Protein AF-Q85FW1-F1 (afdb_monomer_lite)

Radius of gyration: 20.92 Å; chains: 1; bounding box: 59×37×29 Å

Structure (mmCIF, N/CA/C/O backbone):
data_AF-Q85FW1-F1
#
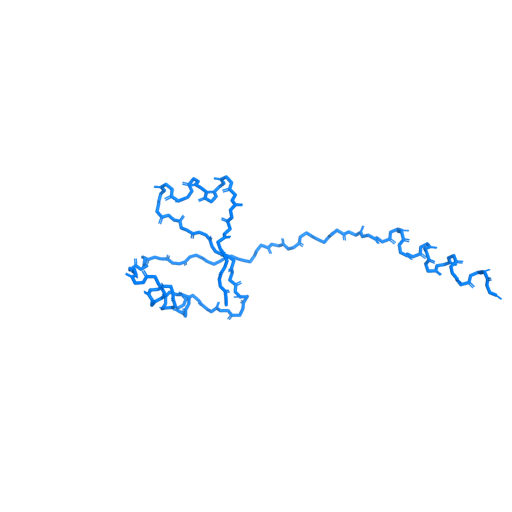_entry.id   AF-Q85FW1-F1
#
loop_
_atom_site.group_PDB
_atom_site.id
_atom_site.type_symbol
_atom_site.label_atom_id
_atom_site.label_alt_id
_atom_site.label_comp_id
_atom_site.label_asym_id
_atom_site.label_entity_id
_atom_site.label_seq_id
_atom_site.pdbx_PDB_ins_code
_atom_site.Cartn_x
_atom_site.Cartn_y
_atom_site.Cartn_z
_atom_site.occupancy
_atom_site.B_iso_or_equiv
_atom_site.auth_seq_id
_atom_site.auth_comp_id
_atom_site.auth_asym_id
_atom_site.auth_atom_id
_atom_site.pdbx_PDB_model_num
ATOM 1 N N . MET A 1 1 ? 6.038 -8.163 -3.570 1.00 72.75 1 MET A N 1
ATOM 2 C CA . MET A 1 1 ? 6.193 -7.555 -2.233 1.00 72.75 1 MET A CA 1
ATOM 3 C C . MET A 1 1 
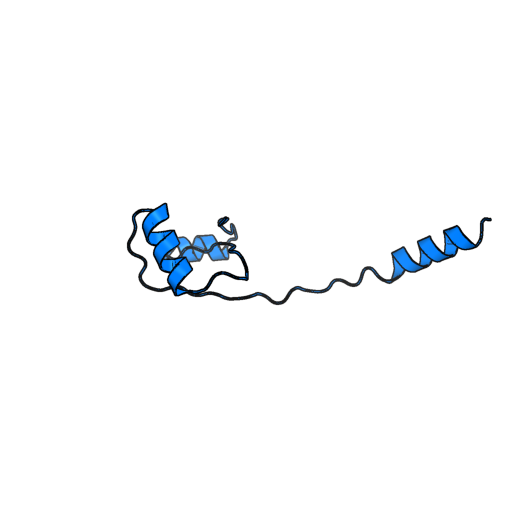? 5.302 -6.323 -2.145 1.00 72.75 1 MET A C 1
ATOM 5 O O . MET A 1 1 ? 5.241 -5.578 -3.120 1.00 72.75
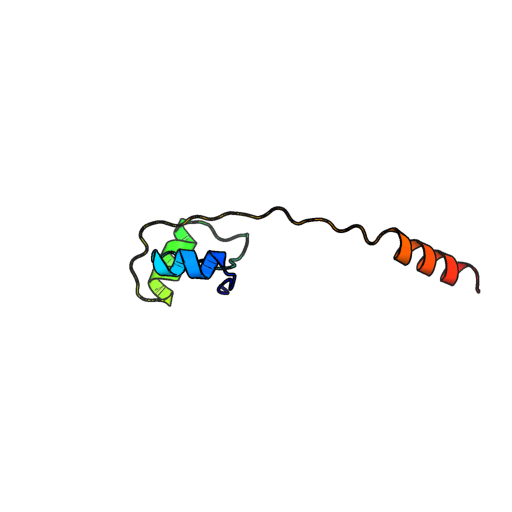 1 MET A O 1
ATOM 9 N N . ILE A 1 2 ? 4.573 -6.165 -1.037 1.00 90.50 2 ILE A N 1
ATOM 10 C CA . ILE A 1 2 ? 3.744 -4.987 -0.737 1.00 90.50 2 ILE A CA 1
ATOM 11 C C . ILE A 1 2 ? 4.306 -4.306 0.511 1.00 90.50 2 ILE A C 1
ATOM 13 O O . ILE A 1 2 ? 4.748 -5.003 1.422 1.00 90.50 2 ILE A O 1
ATOM 17 N N . ILE A 1 3 ? 4.318 -2.977 0.539 1.00 93.69 3 ILE A N 1
ATOM 18 C CA . ILE A 1 3 ? 4.842 -2.185 1.663 1.00 93.69 3 ILE A CA 1
ATOM 19 C C . ILE A 1 3 ? 3.755 -1.179 2.058 1.00 93.69 3 ILE A C 1
ATOM 21 O O . ILE A 1 3 ? 3.221 -0.521 1.162 1.00 93.69 3 ILE A O 1
ATOM 25 N N . PRO A 1 4 ? 3.358 -1.068 3.338 1.00 93.94 4 PRO A N 1
ATOM 26 C CA . PRO A 1 4 ? 2.391 -0.058 3.754 1.00 93.94 4 PRO A CA 1
ATOM 27 C C . PRO A 1 4 ? 2.978 1.345 3.576 1.00 93.94 4 PRO A C 1
ATOM 29 O O . PRO A 1 4 ? 4.156 1.573 3.837 1.00 93.94 4 PRO A O 1
ATOM 32 N N . ILE A 1 5 ? 2.152 2.285 3.122 1.00 94.62 5 ILE A N 1
ATOM 33 C CA . ILE A 1 5 ? 2.550 3.691 3.015 1.00 94.62 5 ILE A CA 1
ATOM 34 C C . ILE A 1 5 ? 2.116 4.384 4.298 1.00 94.62 5 ILE A C 1
ATOM 36 O O . ILE A 1 5 ? 0.920 4.415 4.577 1.00 94.62 5 ILE A O 1
ATOM 40 N N . LEU A 1 6 ? 3.071 4.941 5.044 1.00 94.88 6 LEU A N 1
ATOM 41 C CA . LEU A 1 6 ? 2.805 5.696 6.264 1.00 94.88 6 LEU A CA 1
ATOM 42 C C . LEU A 1 6 ? 2.908 7.198 5.977 1.00 94.88 6 LEU A C 1
ATOM 44 O O . LEU A 1 6 ? 3.968 7.717 5.652 1.00 94.88 6 LEU A O 1
ATOM 48 N N . THR A 1 7 ? 1.767 7.870 6.044 1.00 96.62 7 THR A N 1
ATOM 49 C CA . THR A 1 7 ? 1.558 9.316 5.854 1.00 96.62 7 THR A CA 1
ATOM 50 C C . THR A 1 7 ? 0.316 9.733 6.642 1.00 96.62 7 THR A C 1
ATOM 52 O O . THR A 1 7 ? -0.576 8.905 6.838 1.00 96.62 7 THR A O 1
ATOM 55 N N . ASP A 1 8 ? 0.164 11.006 7.000 1.00 97.88 8 ASP A N 1
ATOM 56 C CA . ASP A 1 8 ? -1.023 11.481 7.741 1.00 97.88 8 ASP A CA 1
ATOM 57 C C . ASP A 1 8 ? -2.335 11.134 7.025 1.00 97.88 8 ASP A C 1
ATOM 59 O O . ASP A 1 8 ? -3.306 10.656 7.617 1.00 97.88 8 ASP A O 1
ATOM 63 N N . LYS A 1 9 ? -2.337 11.270 5.693 1.00 94.88 9 LYS A N 1
ATOM 64 C CA . LYS A 1 9 ? -3.469 10.874 4.852 1.00 94.88 9 LYS A CA 1
ATOM 65 C C . LYS A 1 9 ? -3.781 9.382 4.963 1.00 94.88 9 LYS A C 1
ATOM 67 O O . LYS A 1 9 ? -4.953 9.013 4.988 1.00 94.88 9 LYS A O 1
ATOM 72 N N . SER A 1 10 ? -2.763 8.521 4.993 1.00 96.25 10 SER A N 1
ATOM 73 C CA . SER A 1 10 ? -2.972 7.074 5.130 1.00 96.25 10 SER A CA 1
ATOM 74 C C . SER A 1 10 ? -3.571 6.703 6.486 1.00 96.25 10 SER A C 1
ATOM 76 O O . SER A 1 10 ? -4.446 5.844 6.529 1.00 96.25 10 SER A O 1
ATOM 78 N N . THR A 1 11 ? -3.179 7.396 7.558 1.00 96.44 11 THR A N 1
ATOM 79 C CA . THR A 1 11 ? -3.733 7.197 8.902 1.00 96.44 11 THR A CA 1
ATOM 80 C C . THR A 1 11 ? -5.212 7.574 8.933 1.00 96.44 11 THR A C 1
ATOM 82 O O . THR A 1 11 ? -6.042 6.768 9.342 1.00 96.44 11 THR A O 1
ATOM 85 N N . ARG A 1 12 ? -5.580 8.724 8.356 1.00 97.62 12 ARG A N 1
ATOM 86 C CA . ARG A 1 12 ? -6.989 9.135 8.221 1.00 97.62 12 ARG A CA 1
ATOM 87 C C . ARG A 1 12 ? -7.830 8.150 7.399 1.00 97.62 12 ARG A C 1
ATOM 89 O O . ARG A 1 12 ? -8.999 7.918 7.687 1.00 97.62 12 ARG A O 1
ATOM 96 N N . LEU A 1 13 ? -7.260 7.564 6.345 1.00 97.19 13 LEU A N 1
ATOM 97 C CA . LEU A 1 13 ? -7.939 6.517 5.571 1.00 97.19 13 LEU A CA 1
ATOM 98 C C . LEU A 1 13 ? -8.121 5.231 6.389 1.00 97.19 13 LEU A C 1
ATOM 100 O O . LEU A 1 13 ? -9.141 4.555 6.243 1.00 97.19 13 LEU A O 1
ATOM 104 N N . MET A 1 14 ? -7.169 4.917 7.267 1.00 96.56 14 MET A N 1
ATOM 105 C CA . MET A 1 14 ? -7.203 3.734 8.123 1.00 96.56 14 MET A CA 1
ATOM 106 C C . MET A 1 14 ? -8.375 3.764 9.106 1.00 96.56 14 MET A C 1
ATOM 108 O O . MET A 1 14 ? -9.032 2.741 9.289 1.00 96.56 14 MET A O 1
ATOM 112 N N . GLU A 1 15 ? -8.698 4.937 9.654 1.00 96.81 15 GLU A N 1
ATOM 113 C CA . GLU A 1 15 ? -9.898 5.156 10.479 1.00 96.81 15 GLU A CA 1
ATOM 114 C C . GLU A 1 15 ? -11.180 4.778 9.717 1.00 96.81 15 GLU A C 1
ATOM 116 O O . GLU A 1 15 ? -12.094 4.164 10.264 1.00 96.81 15 GLU A O 1
ATOM 121 N N . MET A 1 16 ? -11.212 5.047 8.408 1.00 97.25 16 MET A N 1
ATOM 122 C CA . MET A 1 16 ? -12.296 4.658 7.498 1.00 97.25 16 MET A CA 1
ATOM 123 C C . MET A 1 16 ? -12.141 3.235 6.927 1.00 97.25 16 MET A C 1
ATOM 125 O O . MET A 1 16 ? -12.774 2.903 5.921 1.00 97.25 16 MET A O 1
ATOM 129 N N . ARG A 1 17 ? -11.293 2.389 7.532 1.00 96.12 17 ARG A N 1
ATOM 130 C CA . ARG A 1 17 ? -11.001 1.004 7.108 1.00 96.12 17 ARG A CA 1
ATOM 131 C C . ARG A 1 17 ? -10.447 0.891 5.682 1.00 96.12 17 ARG A C 1
ATOM 133 O O . ARG A 1 17 ? -10.627 -0.125 5.009 1.00 96.12 17 ARG A O 1
ATOM 140 N N . GLN A 1 18 ? -9.771 1.935 5.207 1.00 96.50 18 GLN A N 1
ATOM 141 C CA . GLN A 1 18 ? -9.103 1.966 3.909 1.00 96.50 18 GLN A CA 1
ATOM 142 C C . GLN A 1 18 ? -7.587 1.951 4.104 1.00 96.50 18 GLN A C 1
ATOM 144 O O . GLN A 1 18 ? -7.013 2.828 4.741 1.00 96.50 18 GLN A O 1
ATOM 149 N N . TYR A 1 19 ? -6.925 0.964 3.508 1.00 96.25 19 TYR A N 1
ATOM 150 C CA . TYR A 1 19 ? -5.487 0.753 3.664 1.00 96.25 19 TYR A CA 1
ATOM 151 C C . TYR A 1 19 ? -4.750 1.044 2.358 1.00 96.25 19 TYR A C 1
ATOM 153 O O . TYR A 1 19 ? -5.237 0.722 1.271 1.00 96.25 19 TYR A O 1
ATOM 161 N N . THR A 1 20 ? -3.564 1.645 2.466 1.00 96.06 20 THR A N 1
ATOM 162 C CA . THR A 1 20 ? -2.762 2.065 1.310 1.00 96.06 20 THR A CA 1
ATOM 163 C C . THR A 1 20 ? -1.422 1.337 1.298 1.00 96.06 20 THR A C 1
ATOM 165 O O . THR A 1 20 ? -0.694 1.341 2.288 1.00 96.06 20 THR A O 1
ATOM 168 N N . PHE A 1 21 ? -1.082 0.736 0.156 1.00 95.12 21 PHE A N 1
ATOM 169 C CA . PHE A 1 21 ? 0.151 -0.029 -0.024 1.00 95.12 21 PHE A CA 1
ATOM 170 C C . PHE A 1 21 ? 0.882 0.403 -1.292 1.00 95.12 21 PHE A C 1
ATOM 172 O O . PHE A 1 21 ? 0.266 0.648 -2.332 1.00 95.12 21 PHE A O 1
ATOM 179 N N . GLN A 1 22 ? 2.207 0.412 -1.227 1.00 94.19 22 GLN A N 1
ATOM 180 C CA . GLN A 1 22 ? 3.070 0.420 -2.392 1.00 94.19 22 GLN A CA 1
ATOM 181 C C . GLN A 1 22 ? 3.124 -0.993 -2.973 1.00 94.19 22 GLN A C 1
ATOM 183 O O . GLN A 1 22 ? 3.411 -1.970 -2.279 1.00 94.19 22 GLN A O 1
ATOM 188 N N . VAL A 1 23 ? 2.819 -1.096 -4.265 1.00 93.69 23 VAL A N 1
ATOM 189 C CA . VAL A 1 23 ? 2.690 -2.365 -4.989 1.00 93.69 23 VAL A CA 1
ATOM 190 C C . VAL A 1 23 ? 3.522 -2.335 -6.266 1.00 93.69 23 VAL A C 1
ATOM 192 O O . VAL A 1 23 ? 3.805 -1.265 -6.810 1.00 93.69 23 VAL A O 1
ATOM 195 N N . SER A 1 24 ? 3.880 -3.512 -6.787 1.00 91.31 24 SER A N 1
ATOM 196 C CA . SER A 1 24 ? 4.580 -3.603 -8.072 1.00 91.31 24 SER A CA 1
ATOM 197 C C . SER A 1 24 ? 3.743 -2.975 -9.201 1.00 91.31 24 SER A C 1
ATOM 199 O O . SER A 1 24 ? 2.550 -3.287 -9.334 1.00 91.31 24 SER A O 1
ATOM 201 N N . PRO A 1 25 ? 4.339 -2.143 -10.078 1.00 88.31 25 PRO A N 1
ATOM 202 C CA . PRO A 1 25 ? 3.621 -1.510 -11.182 1.00 88.31 25 PRO A CA 1
ATOM 203 C C . PRO A 1 25 ? 2.942 -2.502 -12.133 1.00 88.31 25 PRO A C 1
ATOM 205 O O . PRO A 1 25 ? 1.914 -2.147 -12.726 1.00 88.31 25 PRO A O 1
ATOM 208 N N . LYS A 1 26 ? 3.477 -3.727 -12.243 1.00 90.38 26 LYS A N 1
ATOM 209 C CA . LYS A 1 26 ? 3.010 -4.791 -13.148 1.00 90.38 26 LYS A CA 1
ATOM 210 C C . LYS A 1 26 ? 1.722 -5.483 -12.678 1.00 90.38 26 LYS A C 1
ATOM 212 O O . LYS A 1 26 ? 1.014 -6.063 -13.488 1.00 90.38 26 LYS A O 1
ATOM 217 N N . MET A 1 27 ? 1.380 -5.393 -11.393 1.00 91.31 27 MET A N 1
ATOM 218 C CA . MET A 1 27 ? 0.284 -6.174 -10.804 1.00 91.31 27 MET A CA 1
ATOM 219 C C . MET A 1 27 ? -1.099 -5.646 -11.216 1.00 91.31 27 MET A C 1
ATOM 221 O O . MET A 1 27 ? -1.346 -4.437 -11.133 1.00 91.31 27 MET A O 1
ATOM 225 N N . ARG A 1 28 ? -2.021 -6.513 -11.651 1.00 94.00 28 ARG A N 1
ATOM 226 C CA . ARG A 1 28 ? -3.393 -6.106 -12.010 1.00 94.00 28 ARG A CA 1
ATOM 227 C C . ARG A 1 28 ? -4.299 -6.064 -10.774 1.00 94.00 28 ARG A C 1
ATOM 229 O O . ARG A 1 28 ? -3.993 -6.652 -9.742 1.00 94.00 28 ARG A O 1
ATOM 236 N N . LYS A 1 29 ? -5.442 -5.372 -10.879 1.00 93.75 29 LYS A N 1
ATOM 237 C CA . LYS A 1 29 ? -6.421 -5.253 -9.778 1.00 93.75 29 LYS A CA 1
ATOM 238 C C . LYS A 1 29 ? -6.978 -6.607 -9.284 1.00 93.75 29 LYS A C 1
ATOM 240 O O . LYS A 1 29 ? -7.052 -6.759 -8.067 1.00 93.75 29 LYS A O 1
ATOM 245 N N . PRO A 1 30 ? -7.348 -7.577 -10.153 1.00 95.31 30 PRO A N 1
ATOM 246 C CA . PRO A 1 30 ? -7.867 -8.869 -9.692 1.00 95.31 30 PRO A CA 1
ATOM 247 C C . PRO A 1 30 ? -6.825 -9.666 -8.903 1.00 95.31 30 PRO A C 1
ATOM 249 O O . PRO A 1 30 ? -7.131 -10.189 -7.835 1.00 95.31 30 PRO A O 1
ATOM 252 N N . ASP A 1 31 ? -5.583 -9.678 -9.389 1.00 94.50 31 ASP A N 1
ATOM 253 C CA . ASP A 1 31 ? -4.467 -10.363 -8.731 1.00 94.50 31 ASP A CA 1
ATOM 254 C C . ASP A 1 31 ? -4.179 -9.740 -7.366 1.00 94.50 31 ASP A C 1
ATOM 256 O O . ASP A 1 31 ? -3.972 -10.452 -6.388 1.00 94.50 31 ASP A O 1
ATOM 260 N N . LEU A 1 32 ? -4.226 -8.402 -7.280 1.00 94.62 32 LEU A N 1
===============
__REQUIREMENT__. Could you repeat exactly the lines in the listing above from the one with "ATOM 141 C CA" down to the one with "ATOM 168 N N"? Include both of those lines.

__RESPONSE BOX__.
ATOM 141 C CA . GLN A 1 18 ? -9.103 1.966 3.909 1.00 96.50 18 GLN A CA 1
ATOM 142 C C . GLN A 1 18 ? -7.587 1.951 4.104 1.00 96.50 18 GLN A C 1
ATOM 144 O O . GLN A 1 18 ? -7.013 2.828 4.741 1.00 96.50 18 GLN A O 1
ATOM 149 N N . TYR A 1 19 ? -6.925 0.964 3.508 1.00 96.25 19 TYR A N 1
ATOM 150 C CA . TYR A 1 19 ? -5.487 0.753 3.664 1.00 96.25 19 TYR A CA 1
ATOM 151 C C . TYR A 1 19 ? -4.750 1.044 2.358 1.00 96.25 19 TYR A C 1
ATOM 153 O O . TYR A 1 19 ? -5.237 0.722 1.271 1.00 96.25 19 TYR A O 1
ATOM 161 N N . THR A 1 20 ? -3.564 1.645 2.466 1.00 96.06 20 THR A N 1
ATOM 162 C CA . THR A 1 20 ? -2.762 2.065 1.310 1.00 96.06 20 THR A CA 1
ATOM 163 C C . THR A 1 20 ? -1.422 1.337 1.298 1.00 96.06 20 THR A C 1
ATOM 165 O O . THR A 1 20 ? -0.694 1.341 2.288 1.00 96.06 20 THR A O 1
ATOM 168 N N . PHE A 1 21 ? -1.082 0.736 0.156 1.00 95.12 21 PHE A N 1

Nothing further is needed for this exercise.